Monitoring Stack¶
The cluster uses kube-prometheus-stack for comprehensive monitoring.
Components¶
| Component | URL | Purpose |
|---|---|---|
| Prometheus | https://prometheus.ragas.cc | Metrics collection & storage |
| Grafana | https://grafana.ragas.cc | Visualization & dashboards |
| Alertmanager | https://alertmanager.ragas.cc | Alert routing & notification |
Access¶
Grafana admin credentials are managed via a Kubernetes Secret (referenced by the kube-prometheus-stack HelmRelease) and are not the chart defaults.
Architecture¶
flowchart TB
subgraph "Monitoring Stack"
direction TB
sm["ServiceMonitors / scrape targets"] --> prom["Prometheus<br>metrics"]
prom --> graf["Grafana<br>dashboards"]
graf -->|"query"| prom
prom -->|"alerts"| am["Alertmanager<br>alerts"]
end
Pre-built Dashboards¶
kube-prometheus-stack includes these dashboards:
- Kubernetes / Compute Resources / Cluster
- Kubernetes / Compute Resources / Namespace (Pods)
- Kubernetes / Compute Resources / Node (Pods)

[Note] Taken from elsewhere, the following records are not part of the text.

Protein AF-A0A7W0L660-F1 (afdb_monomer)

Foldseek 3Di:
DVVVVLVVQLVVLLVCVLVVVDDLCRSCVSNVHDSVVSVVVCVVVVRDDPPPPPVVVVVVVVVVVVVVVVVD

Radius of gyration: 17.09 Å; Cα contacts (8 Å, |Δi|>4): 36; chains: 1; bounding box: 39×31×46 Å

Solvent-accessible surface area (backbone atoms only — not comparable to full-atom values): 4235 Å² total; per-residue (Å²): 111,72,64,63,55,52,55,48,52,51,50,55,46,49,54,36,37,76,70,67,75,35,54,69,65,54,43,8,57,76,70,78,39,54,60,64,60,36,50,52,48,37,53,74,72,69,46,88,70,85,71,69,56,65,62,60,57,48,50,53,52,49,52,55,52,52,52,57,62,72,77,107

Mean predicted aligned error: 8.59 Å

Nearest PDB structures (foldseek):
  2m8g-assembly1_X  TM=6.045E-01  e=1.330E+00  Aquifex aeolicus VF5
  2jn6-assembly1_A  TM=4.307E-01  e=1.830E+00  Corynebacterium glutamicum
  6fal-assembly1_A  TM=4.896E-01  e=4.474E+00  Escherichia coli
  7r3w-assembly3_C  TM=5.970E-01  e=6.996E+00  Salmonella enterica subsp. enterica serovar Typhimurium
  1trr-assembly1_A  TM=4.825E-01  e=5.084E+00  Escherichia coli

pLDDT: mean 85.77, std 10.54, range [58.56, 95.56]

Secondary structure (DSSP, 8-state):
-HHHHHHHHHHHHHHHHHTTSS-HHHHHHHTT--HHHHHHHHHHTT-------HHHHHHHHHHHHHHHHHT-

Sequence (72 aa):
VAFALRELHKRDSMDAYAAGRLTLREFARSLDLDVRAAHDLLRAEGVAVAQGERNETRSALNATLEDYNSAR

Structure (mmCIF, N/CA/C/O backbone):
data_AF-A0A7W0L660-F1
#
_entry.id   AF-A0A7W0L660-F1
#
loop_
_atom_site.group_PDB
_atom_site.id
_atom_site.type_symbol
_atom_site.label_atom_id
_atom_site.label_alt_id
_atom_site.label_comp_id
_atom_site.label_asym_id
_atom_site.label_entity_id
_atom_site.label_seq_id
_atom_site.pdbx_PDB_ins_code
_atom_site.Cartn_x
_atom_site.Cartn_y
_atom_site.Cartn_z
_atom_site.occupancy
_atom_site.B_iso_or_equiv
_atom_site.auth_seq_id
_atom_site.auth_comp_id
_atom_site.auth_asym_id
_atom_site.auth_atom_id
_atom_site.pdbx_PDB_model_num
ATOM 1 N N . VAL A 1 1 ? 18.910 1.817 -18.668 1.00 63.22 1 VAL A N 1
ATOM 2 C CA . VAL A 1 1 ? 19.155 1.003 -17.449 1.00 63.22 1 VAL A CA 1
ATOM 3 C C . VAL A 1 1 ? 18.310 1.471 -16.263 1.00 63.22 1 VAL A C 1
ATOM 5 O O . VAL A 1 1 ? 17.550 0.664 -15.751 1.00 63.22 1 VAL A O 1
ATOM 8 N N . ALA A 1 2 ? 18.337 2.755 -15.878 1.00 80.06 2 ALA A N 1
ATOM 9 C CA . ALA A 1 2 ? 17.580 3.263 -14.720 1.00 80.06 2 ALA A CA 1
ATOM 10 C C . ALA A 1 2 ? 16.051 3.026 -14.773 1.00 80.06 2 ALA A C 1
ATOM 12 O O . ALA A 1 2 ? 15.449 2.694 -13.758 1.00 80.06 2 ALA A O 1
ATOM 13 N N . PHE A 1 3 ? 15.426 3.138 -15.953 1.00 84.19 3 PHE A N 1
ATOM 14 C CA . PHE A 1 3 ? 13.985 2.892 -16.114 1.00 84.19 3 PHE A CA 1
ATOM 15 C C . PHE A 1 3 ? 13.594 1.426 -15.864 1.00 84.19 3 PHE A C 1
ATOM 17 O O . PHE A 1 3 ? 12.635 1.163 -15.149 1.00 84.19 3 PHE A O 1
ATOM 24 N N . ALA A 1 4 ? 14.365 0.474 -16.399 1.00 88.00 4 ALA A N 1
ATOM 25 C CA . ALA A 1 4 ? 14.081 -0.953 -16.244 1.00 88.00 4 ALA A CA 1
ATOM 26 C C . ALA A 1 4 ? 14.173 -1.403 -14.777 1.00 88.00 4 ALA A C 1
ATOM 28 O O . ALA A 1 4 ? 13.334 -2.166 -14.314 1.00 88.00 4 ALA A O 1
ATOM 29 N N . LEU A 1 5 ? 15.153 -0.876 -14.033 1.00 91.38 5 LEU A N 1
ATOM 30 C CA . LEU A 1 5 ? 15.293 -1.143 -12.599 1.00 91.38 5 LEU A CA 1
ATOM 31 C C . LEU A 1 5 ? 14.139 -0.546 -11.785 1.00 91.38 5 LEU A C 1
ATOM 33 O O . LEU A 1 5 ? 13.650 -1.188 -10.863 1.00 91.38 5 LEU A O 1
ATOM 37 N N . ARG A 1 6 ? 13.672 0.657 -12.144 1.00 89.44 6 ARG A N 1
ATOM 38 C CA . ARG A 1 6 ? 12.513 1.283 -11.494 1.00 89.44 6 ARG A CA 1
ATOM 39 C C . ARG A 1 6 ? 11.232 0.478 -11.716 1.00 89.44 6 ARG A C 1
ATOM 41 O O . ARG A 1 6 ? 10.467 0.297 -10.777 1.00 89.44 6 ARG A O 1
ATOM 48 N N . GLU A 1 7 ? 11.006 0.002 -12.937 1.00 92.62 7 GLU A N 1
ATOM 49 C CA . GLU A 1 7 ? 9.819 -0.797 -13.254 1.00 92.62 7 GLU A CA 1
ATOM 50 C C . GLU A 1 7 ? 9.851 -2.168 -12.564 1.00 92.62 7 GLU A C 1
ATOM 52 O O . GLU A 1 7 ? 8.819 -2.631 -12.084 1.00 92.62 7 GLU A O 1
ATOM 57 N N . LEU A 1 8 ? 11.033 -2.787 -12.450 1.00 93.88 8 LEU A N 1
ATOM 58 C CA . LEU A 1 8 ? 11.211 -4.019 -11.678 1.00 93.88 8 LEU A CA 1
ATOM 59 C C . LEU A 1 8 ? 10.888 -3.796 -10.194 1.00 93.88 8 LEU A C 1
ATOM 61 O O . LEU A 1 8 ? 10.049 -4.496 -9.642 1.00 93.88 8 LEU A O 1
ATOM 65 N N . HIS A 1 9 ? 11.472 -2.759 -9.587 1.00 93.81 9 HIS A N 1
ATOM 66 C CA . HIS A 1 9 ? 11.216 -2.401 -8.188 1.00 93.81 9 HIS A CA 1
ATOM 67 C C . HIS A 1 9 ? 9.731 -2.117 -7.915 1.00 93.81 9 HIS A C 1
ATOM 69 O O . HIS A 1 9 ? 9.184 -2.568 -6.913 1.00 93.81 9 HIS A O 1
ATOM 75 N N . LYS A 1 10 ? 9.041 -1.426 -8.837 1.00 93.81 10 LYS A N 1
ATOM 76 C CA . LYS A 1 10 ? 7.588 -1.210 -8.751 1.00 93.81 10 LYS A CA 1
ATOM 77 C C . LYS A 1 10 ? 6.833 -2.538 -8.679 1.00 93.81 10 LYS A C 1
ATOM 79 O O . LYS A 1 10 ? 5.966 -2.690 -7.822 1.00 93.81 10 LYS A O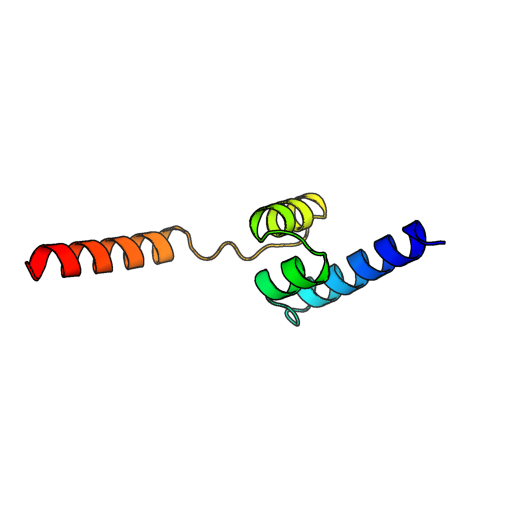 1
ATOM 84 N N . ARG A 1 11 ? 7.149 -3.482 -9.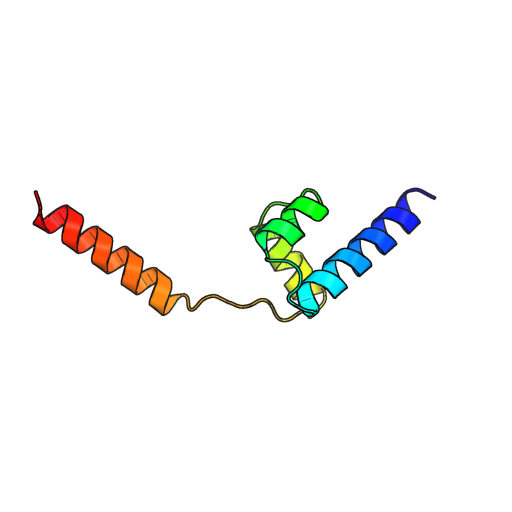572 1.00 94.69 11 ARG A N 1
ATOM 85 C CA . ARG A 1 11 ? 6.498 -4.802 -9.619 1.00 94.69 11 ARG A CA 1
ATOM 86 C C . ARG A 1 11 ? 6.737 -5.595 -8.342 1.00 94.69 11 ARG A C 1
ATOM 88 O O . ARG A 1 11 ? 5.767 -6.055 -7.753 1.00 94.69 11 ARG A O 1
ATOM 95 N N . ASP A 1 12 ? 7.974 -5.640 -7.858 1.00 95.44 12 ASP A N 1
ATOM 96 C CA . ASP A 1 12 ? 8.312 -6.338 -6.615 1.00 95.44 12 ASP A CA 1
ATOM 97 C C . ASP A 1 12 ? 7.537 -5.767 -5.412 1.00 95.44 12 ASP A C 1
ATOM 99 O O . ASP A 1 12 ? 6.989 -6.517 -4.598 1.00 95.44 12 ASP A O 1
ATOM 103 N N . SER A 1 13 ? 7.425 -4.436 -5.320 1.00 93.56 13 SER A N 1
ATOM 104 C CA . SER A 1 13 ? 6.623 -3.770 -4.288 1.00 93.56 13 SER A CA 1
ATOM 105 C C . SER A 1 13 ? 5.126 -4.075 -4.411 1.00 93.56 13 SER A C 1
ATOM 107 O O . SER A 1 13 ? 4.459 -4.268 -3.392 1.00 93.56 13 SER A O 1
ATOM 109 N N . MET A 1 14 ? 4.581 -4.133 -5.632 1.00 93.75 14 MET A N 1
ATOM 110 C CA . MET A 1 14 ? 3.174 -4.489 -5.861 1.00 93.75 14 MET A CA 1
ATOM 111 C C . MET A 1 14 ? 2.891 -5.946 -5.490 1.00 93.75 14 MET A C 1
ATOM 113 O O . MET A 1 14 ? 1.911 -6.208 -4.795 1.00 93.75 14 MET A O 1
ATOM 117 N N . ASP A 1 15 ? 3.769 -6.877 -5.863 1.00 94.31 15 ASP A N 1
ATOM 118 C CA . ASP A 1 15 ? 3.647 -8.295 -5.511 1.00 94.31 15 ASP A CA 1
ATOM 119 C C . ASP A 1 15 ? 3.741 -8.501 -3.994 1.00 94.31 15 ASP A C 1
ATOM 121 O O . ASP A 1 15 ? 3.018 -9.307 -3.404 1.00 94.31 15 ASP A O 1
ATOM 125 N N . ALA A 1 16 ? 4.617 -7.752 -3.319 1.00 93.25 16 ALA A N 1
ATOM 126 C CA . ALA A 1 16 ? 4.719 -7.779 -1.866 1.00 93.25 16 ALA A CA 1
ATOM 127 C C . ALA A 1 16 ? 3.460 -7.224 -1.178 1.00 93.25 16 ALA A C 1
ATOM 129 O O . ALA A 1 16 ? 3.003 -7.817 -0.198 1.00 93.25 16 ALA A O 1
ATOM 130 N N . TYR A 1 17 ? 2.872 -6.146 -1.704 1.00 92.12 17 TYR A N 1
ATOM 131 C CA . TYR A 1 17 ? 1.601 -5.610 -1.213 1.00 92.12 17 TYR A CA 1
ATOM 132 C C . TYR A 1 17 ? 0.43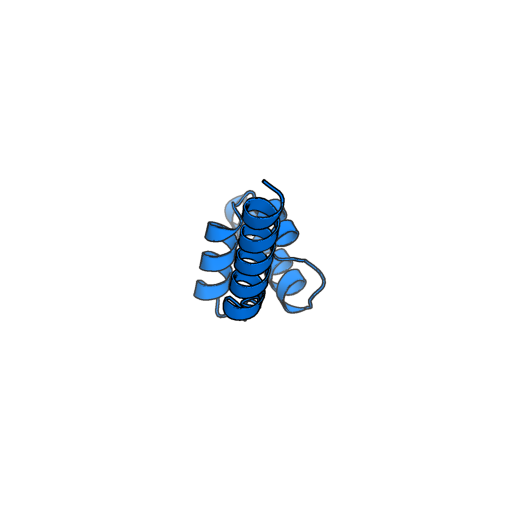9 -6.590 -1.436 1.00 92.12 17 TYR A C 1
ATOM 134 O O . TYR A 1 17 ? -0.287 -6.899 -0.494 1.00 92.12 17 TYR A O 1
ATOM 142 N N . ALA A 1 18 ? 0.300 -7.141 -2.646 1.00 89.44 18 ALA A N 1
ATOM 143 C CA . ALA A 1 18 ? -0.756 -8.096 -2.988 1.00 89.44 18 ALA A CA 1
ATOM 144 C C . ALA A 1 18 ? -0.675 -9.389 -2.156 1.00 89.44 18 ALA A C 1
ATOM 146 O O . ALA A 1 18 ? -1.701 -9.960 -1.792 1.00 89.44 18 ALA A O 1
ATOM 147 N N . ALA A 1 19 ? 0.537 -9.819 -1.794 1.00 91.81 19 ALA A N 1
ATOM 148 C CA . ALA A 1 19 ? 0.766 -10.945 -0.889 1.00 91.81 19 ALA A CA 1
ATOM 149 C C . ALA A 1 19 ? 0.507 -10.621 0.600 1.00 91.81 19 ALA A C 1
ATOM 151 O O . ALA A 1 19 ? 0.736 -11.476 1.453 1.00 91.81 19 ALA A O 1
ATOM 152 N N . GLY A 1 20 ? 0.101 -9.391 0.939 1.00 89.62 20 GLY A N 1
ATOM 153 C CA . GLY A 1 20 ? -0.119 -8.949 2.319 1.00 89.62 20 GLY A CA 1
ATOM 154 C C . GLY A 1 20 ? 1.165 -8.783 3.141 1.00 89.62 20 GLY A C 1
ATOM 155 O O . GLY A 1 20 ? 1.098 -8.683 4.363 1.00 89.62 20 GLY A O 1
ATOM 156 N N . ARG A 1 21 ? 2.339 -8.758 2.493 1.00 93.06 21 ARG A N 1
ATOM 157 C CA . ARG A 1 21 ? 3.644 -8.580 3.160 1.00 93.06 21 ARG A CA 1
ATOM 158 C C . ARG A 1 21 ? 3.973 -7.116 3.438 1.00 93.06 21 ARG A C 1
ATOM 160 O O . ARG A 1 21 ? 4.840 -6.848 4.262 1.00 93.06 21 ARG A O 1
ATOM 167 N N . LEU A 1 22 ? 3.312 -6.193 2.741 1.00 90.69 22 LEU A N 1
ATOM 168 C CA . LEU A 1 22 ? 3.430 -4.754 2.950 1.00 90.69 22 LEU A CA 1
ATOM 169 C C . LEU A 1 22 ? 2.066 -4.157 3.268 1.00 90.69 22 LEU A C 1
ATOM 171 O O . LEU A 1 22 ? 1.068 -4.451 2.610 1.00 90.69 22 LEU A O 1
ATOM 175 N N . THR A 1 23 ? 2.044 -3.236 4.221 1.00 91.12 23 THR A N 1
ATOM 176 C CA . THR A 1 23 ? 0.929 -2.306 4.388 1.00 91.12 23 THR A CA 1
ATOM 177 C C . THR A 1 23 ? 0.938 -1.245 3.282 1.00 91.12 23 THR A C 1
ATOM 179 O O . THR A 1 23 ? 1.958 -0.989 2.639 1.00 91.12 23 THR A O 1
ATOM 182 N N . LEU A 1 24 ? -0.187 -0.542 3.094 1.00 90.31 24 LEU A N 1
ATOM 183 C CA . LEU A 1 24 ? -0.278 0.554 2.117 1.00 90.31 24 LEU A CA 1
ATOM 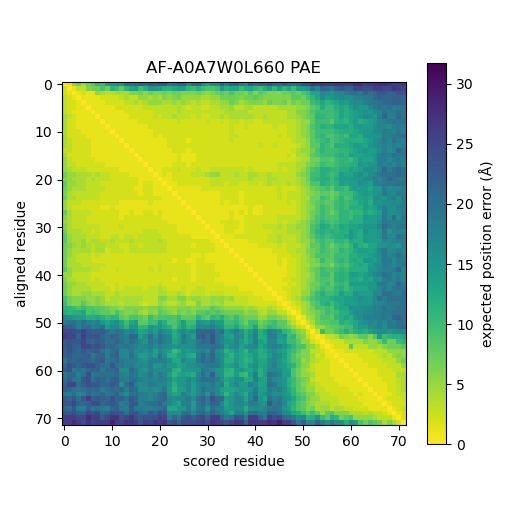184 C C . LEU A 1 24 ? 0.769 1.653 2.377 1.00 90.31 24 LEU A C 1
ATOM 186 O O . LEU A 1 24 ? 1.317 2.230 1.441 1.00 90.31 24 LEU A O 1
ATOM 190 N N . ARG A 1 25 ? 1.071 1.933 3.652 1.00 91.19 25 ARG A N 1
ATOM 191 C CA . ARG A 1 25 ? 2.052 2.955 4.041 1.00 91.19 25 ARG A CA 1
ATOM 192 C C . ARG A 1 25 ? 3.484 2.524 3.716 1.00 91.19 25 ARG A C 1
ATOM 194 O O . ARG A 1 25 ? 4.278 3.353 3.281 1.00 91.19 25 ARG A O 1
ATOM 201 N N . GLU A 1 26 ? 3.811 1.249 3.907 1.00 94.44 26 GLU A N 1
ATOM 202 C CA . GLU A 1 26 ? 5.129 0.701 3.560 1.00 94.44 26 GLU A CA 1
ATOM 203 C C . GLU A 1 26 ? 5.320 0.617 2.045 1.00 94.44 26 GLU A C 1
ATOM 205 O O . GLU A 1 26 ? 6.375 0.999 1.543 1.00 94.44 26 GLU A O 1
ATOM 210 N N . PHE A 1 27 ? 4.279 0.217 1.310 1.00 94.44 27 PHE A N 1
ATOM 211 C CA . PHE A 1 27 ? 4.267 0.259 -0.150 1.00 94.44 27 PHE A CA 1
ATOM 212 C C . PHE A 1 27 ? 4.518 1.682 -0.675 1.00 94.44 27 PHE A C 1
ATOM 214 O O . PHE A 1 27 ? 5.435 1.882 -1.473 1.00 94.44 27 PHE A O 1
ATOM 221 N N . ALA A 1 28 ? 3.785 2.680 -0.166 1.00 94.25 28 ALA A N 1
ATOM 222 C CA . ALA A 1 28 ? 3.958 4.083 -0.550 1.00 94.25 28 ALA A CA 1
ATOM 223 C C . ALA A 1 28 ? 5.399 4.565 -0.311 1.00 94.25 28 ALA A C 1
ATOM 225 O O . ALA A 1 28 ? 6.039 5.107 -1.211 1.00 94.25 28 ALA A O 1
ATOM 226 N N . ARG A 1 29 ? 5.956 4.259 0.869 1.00 95.56 29 ARG A N 1
ATOM 227 C CA . ARG A 1 29 ? 7.343 4.594 1.212 1.00 95.56 29 ARG A CA 1
ATOM 228 C C . ARG A 1 29 ? 8.362 3.910 0.298 1.00 95.56 29 ARG A C 1
ATOM 230 O O . ARG A 1 29 ? 9.374 4.522 -0.025 1.00 95.56 29 ARG A O 1
ATOM 237 N N . SER A 1 30 ? 8.114 2.669 -0.124 1.00 95.06 30 SER A N 1
ATOM 238 C CA . SER A 1 30 ? 9.028 1.933 -1.010 1.00 95.06 30 SER A CA 1
ATOM 239 C C . SER A 1 30 ? 9.173 2.574 -2.394 1.00 95.06 30 SER A C 1
ATOM 241 O O . SER A 1 30 ? 10.204 2.395 -3.038 1.00 95.06 30 SER A O 1
ATOM 243 N N . LEU A 1 31 ? 8.160 3.326 -2.839 1.00 94.00 31 LEU A N 1
ATOM 244 C CA . LEU A 1 31 ? 8.124 3.998 -4.140 1.00 94.00 31 LEU A CA 1
ATOM 245 C C . LEU A 1 31 ? 8.325 5.515 -4.045 1.00 94.00 31 LEU A C 1
ATOM 247 O O . LEU A 1 31 ? 8.215 6.192 -5.064 1.00 94.00 31 LEU A O 1
ATOM 251 N N . ASP A 1 32 ? 8.621 6.033 -2.849 1.00 95.44 32 ASP A N 1
ATOM 252 C CA . ASP A 1 32 ? 8.702 7.472 -2.563 1.00 95.44 32 ASP A CA 1
ATOM 253 C C . ASP A 1 32 ? 7.421 8.231 -2.968 1.00 95.44 32 ASP A C 1
ATOM 255 O O . ASP A 1 32 ? 7.447 9.309 -3.559 1.00 95.44 32 ASP A O 1
ATOM 259 N N . LEU A 1 33 ? 6.268 7.621 -2.678 1.00 92.94 33 LEU A N 1
ATOM 260 C CA . LEU A 1 33 ? 4.940 8.165 -2.948 1.00 92.94 33 LEU A CA 1
ATOM 261 C C . LEU A 1 33 ? 4.225 8.523 -1.647 1.00 92.94 33 LEU A C 1
ATOM 263 O O . LEU A 1 33 ? 4.428 7.903 -0.600 1.00 92.94 33 LEU A O 1
ATOM 267 N N . ASP A 1 34 ? 3.304 9.480 -1.730 1.00 93.50 34 ASP A N 1
ATOM 268 C CA . ASP A 1 34 ? 2.305 9.646 -0.683 1.00 93.50 34 ASP A CA 1
ATOM 269 C C . ASP A 1 34 ? 1.263 8.507 -0.723 1.00 93.50 34 ASP A C 1
ATOM 271 O O . ASP A 1 34 ? 1.109 7.782 -1.710 1.00 93.50 34 ASP A O 1
ATOM 275 N N . VAL A 1 35 ? 0.528 8.338 0.379 1.00 88.94 35 VAL A N 1
ATOM 276 C CA . VAL A 1 35 ? -0.448 7.245 0.543 1.00 88.94 35 VAL A CA 1
ATOM 277 C C . VAL A 1 35 ? -1.576 7.306 -0.494 1.00 88.94 35 VAL A C 1
ATOM 279 O O . VAL A 1 35 ? -2.099 6.265 -0.889 1.00 88.94 35 VAL A O 1
ATOM 282 N N . ARG A 1 36 ? -1.960 8.503 -0.948 1.00 88.62 36 ARG A N 1
ATOM 283 C CA . ARG A 1 36 ? -3.032 8.684 -1.930 1.00 88.62 36 ARG A CA 1
ATOM 284 C C . ARG A 1 36 ? -2.548 8.317 -3.330 1.00 88.62 36 ARG A C 1
ATOM 286 O O . ARG A 1 36 ? -3.221 7.545 -4.002 1.00 88.62 36 ARG A O 1
ATOM 293 N N . ALA A 1 37 ? -1.371 8.789 -3.728 1.00 91.75 37 ALA A N 1
ATOM 294 C CA . ALA A 1 37 ? -0.734 8.426 -4.989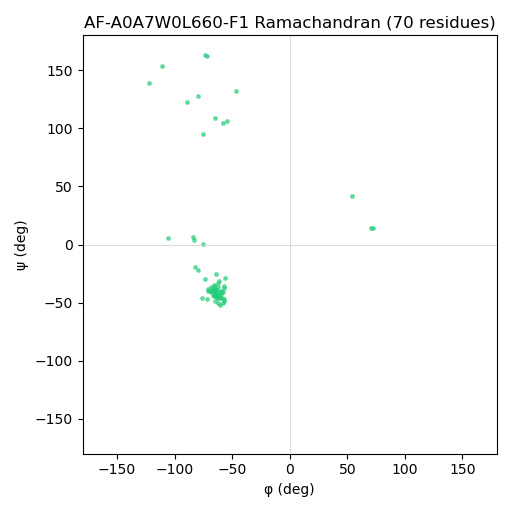 1.00 91.75 37 ALA A CA 1
ATOM 295 C C . ALA A 1 37 ? -0.481 6.913 -5.074 1.00 91.75 37 ALA A C 1
ATOM 297 O O . ALA A 1 37 ? -0.742 6.291 -6.100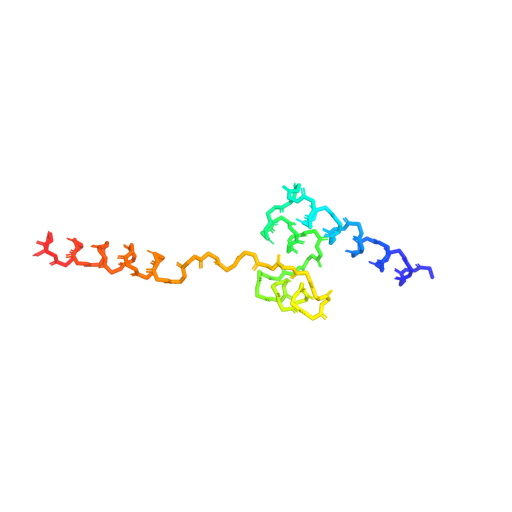 1.00 91.75 37 ALA A O 1
ATOM 298 N N . ALA A 1 38 ? -0.046 6.302 -3.971 1.00 92.62 38 ALA A N 1
ATOM 299 C CA . ALA A 1 38 ? 0.127 4.859 -3.869 1.00 92.62 38 ALA A CA 1
ATOM 300 C C . ALA A 1 38 ? -1.201 4.091 -4.012 1.00 92.62 38 ALA A C 1
ATOM 302 O O . ALA A 1 38 ? -1.268 3.095 -4.730 1.00 92.62 38 ALA A O 1
ATOM 303 N N . HIS A 1 39 ? -2.270 4.571 -3.373 1.00 90.81 39 HIS A N 1
ATOM 304 C CA . HIS A 1 39 ? -3.611 4.009 -3.530 1.00 90.81 39 HIS A CA 1
ATOM 305 C C . HIS A 1 39 ? -4.103 4.107 -4.985 1.00 90.81 39 HIS A C 1
ATOM 307 O O . HIS A 1 39 ? -4.636 3.137 -5.525 1.00 90.81 39 HIS A O 1
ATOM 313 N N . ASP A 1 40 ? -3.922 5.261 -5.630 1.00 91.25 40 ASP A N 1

- Kubernetes / Networking / Cluster
- Node Exporter / Nodes
- CoreDNS
- etcd
Adding Custom Dashboards¶
Method 1: ConfigMap¶
apiVersion: v1
kind: ConfigMap
metadata:
name: my-dashboard
namespace: monitoring
labels:
grafana_dashboard: "1"
data:
my-dashboard.json: |
{
"title": "My Dashboard",
...
}
Method 2: Grafana UI¶
- Login to Grafana
- Create dashboard
- Save dashboard
- Export JSON and add to ConfigMap for persistence
Adding ServiceMonitors¶
To monitor a new service, create a ServiceMonitor:
apiVersion: monitoring.coreos.com/v1
kind: ServiceMonitor
metadata:
name: my-app
namespace: monitoring
labels:
release: kube-prometheus-stack
spec:
selector:
matchLabels:
app: my-app
namespaceSelector:
matchNames:
- default
endpoints:
- port: metrics
interval: 30s
Alerting¶
View Alerts¶
# Current alerts in Prometheus
curl -s https://prometheus.ragas.cc/api/v1/alerts | jq
# Alertmanager status
curl -s https://alertmanager.ragas.cc/api/v2/alerts | jq
Custom AlertRule¶
apiVersion: monitoring.coreos.com/v1
kind: PrometheusRule
metadata:
name: my-alerts
namespace: monitoring
labels:
release: kube-prometheus-stack
spec:
groups:
- name: my-app
rules:
- alert: MyAppDown
expr: up{job="my-app"} == 0
for: 5m
labels:
severity: critical
annotations:
summary: "MyApp is down"
description: "MyApp has been down for 5 minutes"
Storage¶
| Component | Storage | Size |
|---|---|---|
| Prometheus | PVC (ceph-block) |
50Gi |
| Alertmanager | PVC (ceph-block) |
5Gi |
| Grafana | PVC (ceph-block) |
10Gi |
Retention¶
Default retention settings: - Time: 7 days - Size: 45GB
Adjust in HelmRelease:
Troubleshooting¶
Prometheus not scraping¶
# Check targets
curl https://prometheus.ragas.cc/api/v1/targets | jq '.data.activeTargets[] | select(.health != "up")'
# Check ServiceMonitor
kubectl get servicemonitor -A
kubectl describe servicemonitor <name> -n monitoring
Grafana datasource issues¶
# Check datasource config
kubectl get secret -n monitoring kube-prometheus-stack-grafana -o jsonpath='{.data.datasources\.yaml}' | base64 -d
High memory usage¶
# Check Prometheus memory
kubectl top pod -n monitoring -l app.kubernetes.io/name=prometheus
# Check cardinality
curl https://prometheus.ragas.cc/api/v1/status/tsdb | jq
Files¶
- HelmRelease:
kubernetes/apps/monitoring/kube-prometheus-stack/app/helmrelease.yaml - HTTPRoutes:
kubernetes/apps/monitoring/kube-prometheus-stack/app/httproutes.yaml - Kustomization:
kubernetes/apps/monitoring/kube-prometheus-stack/ks.yaml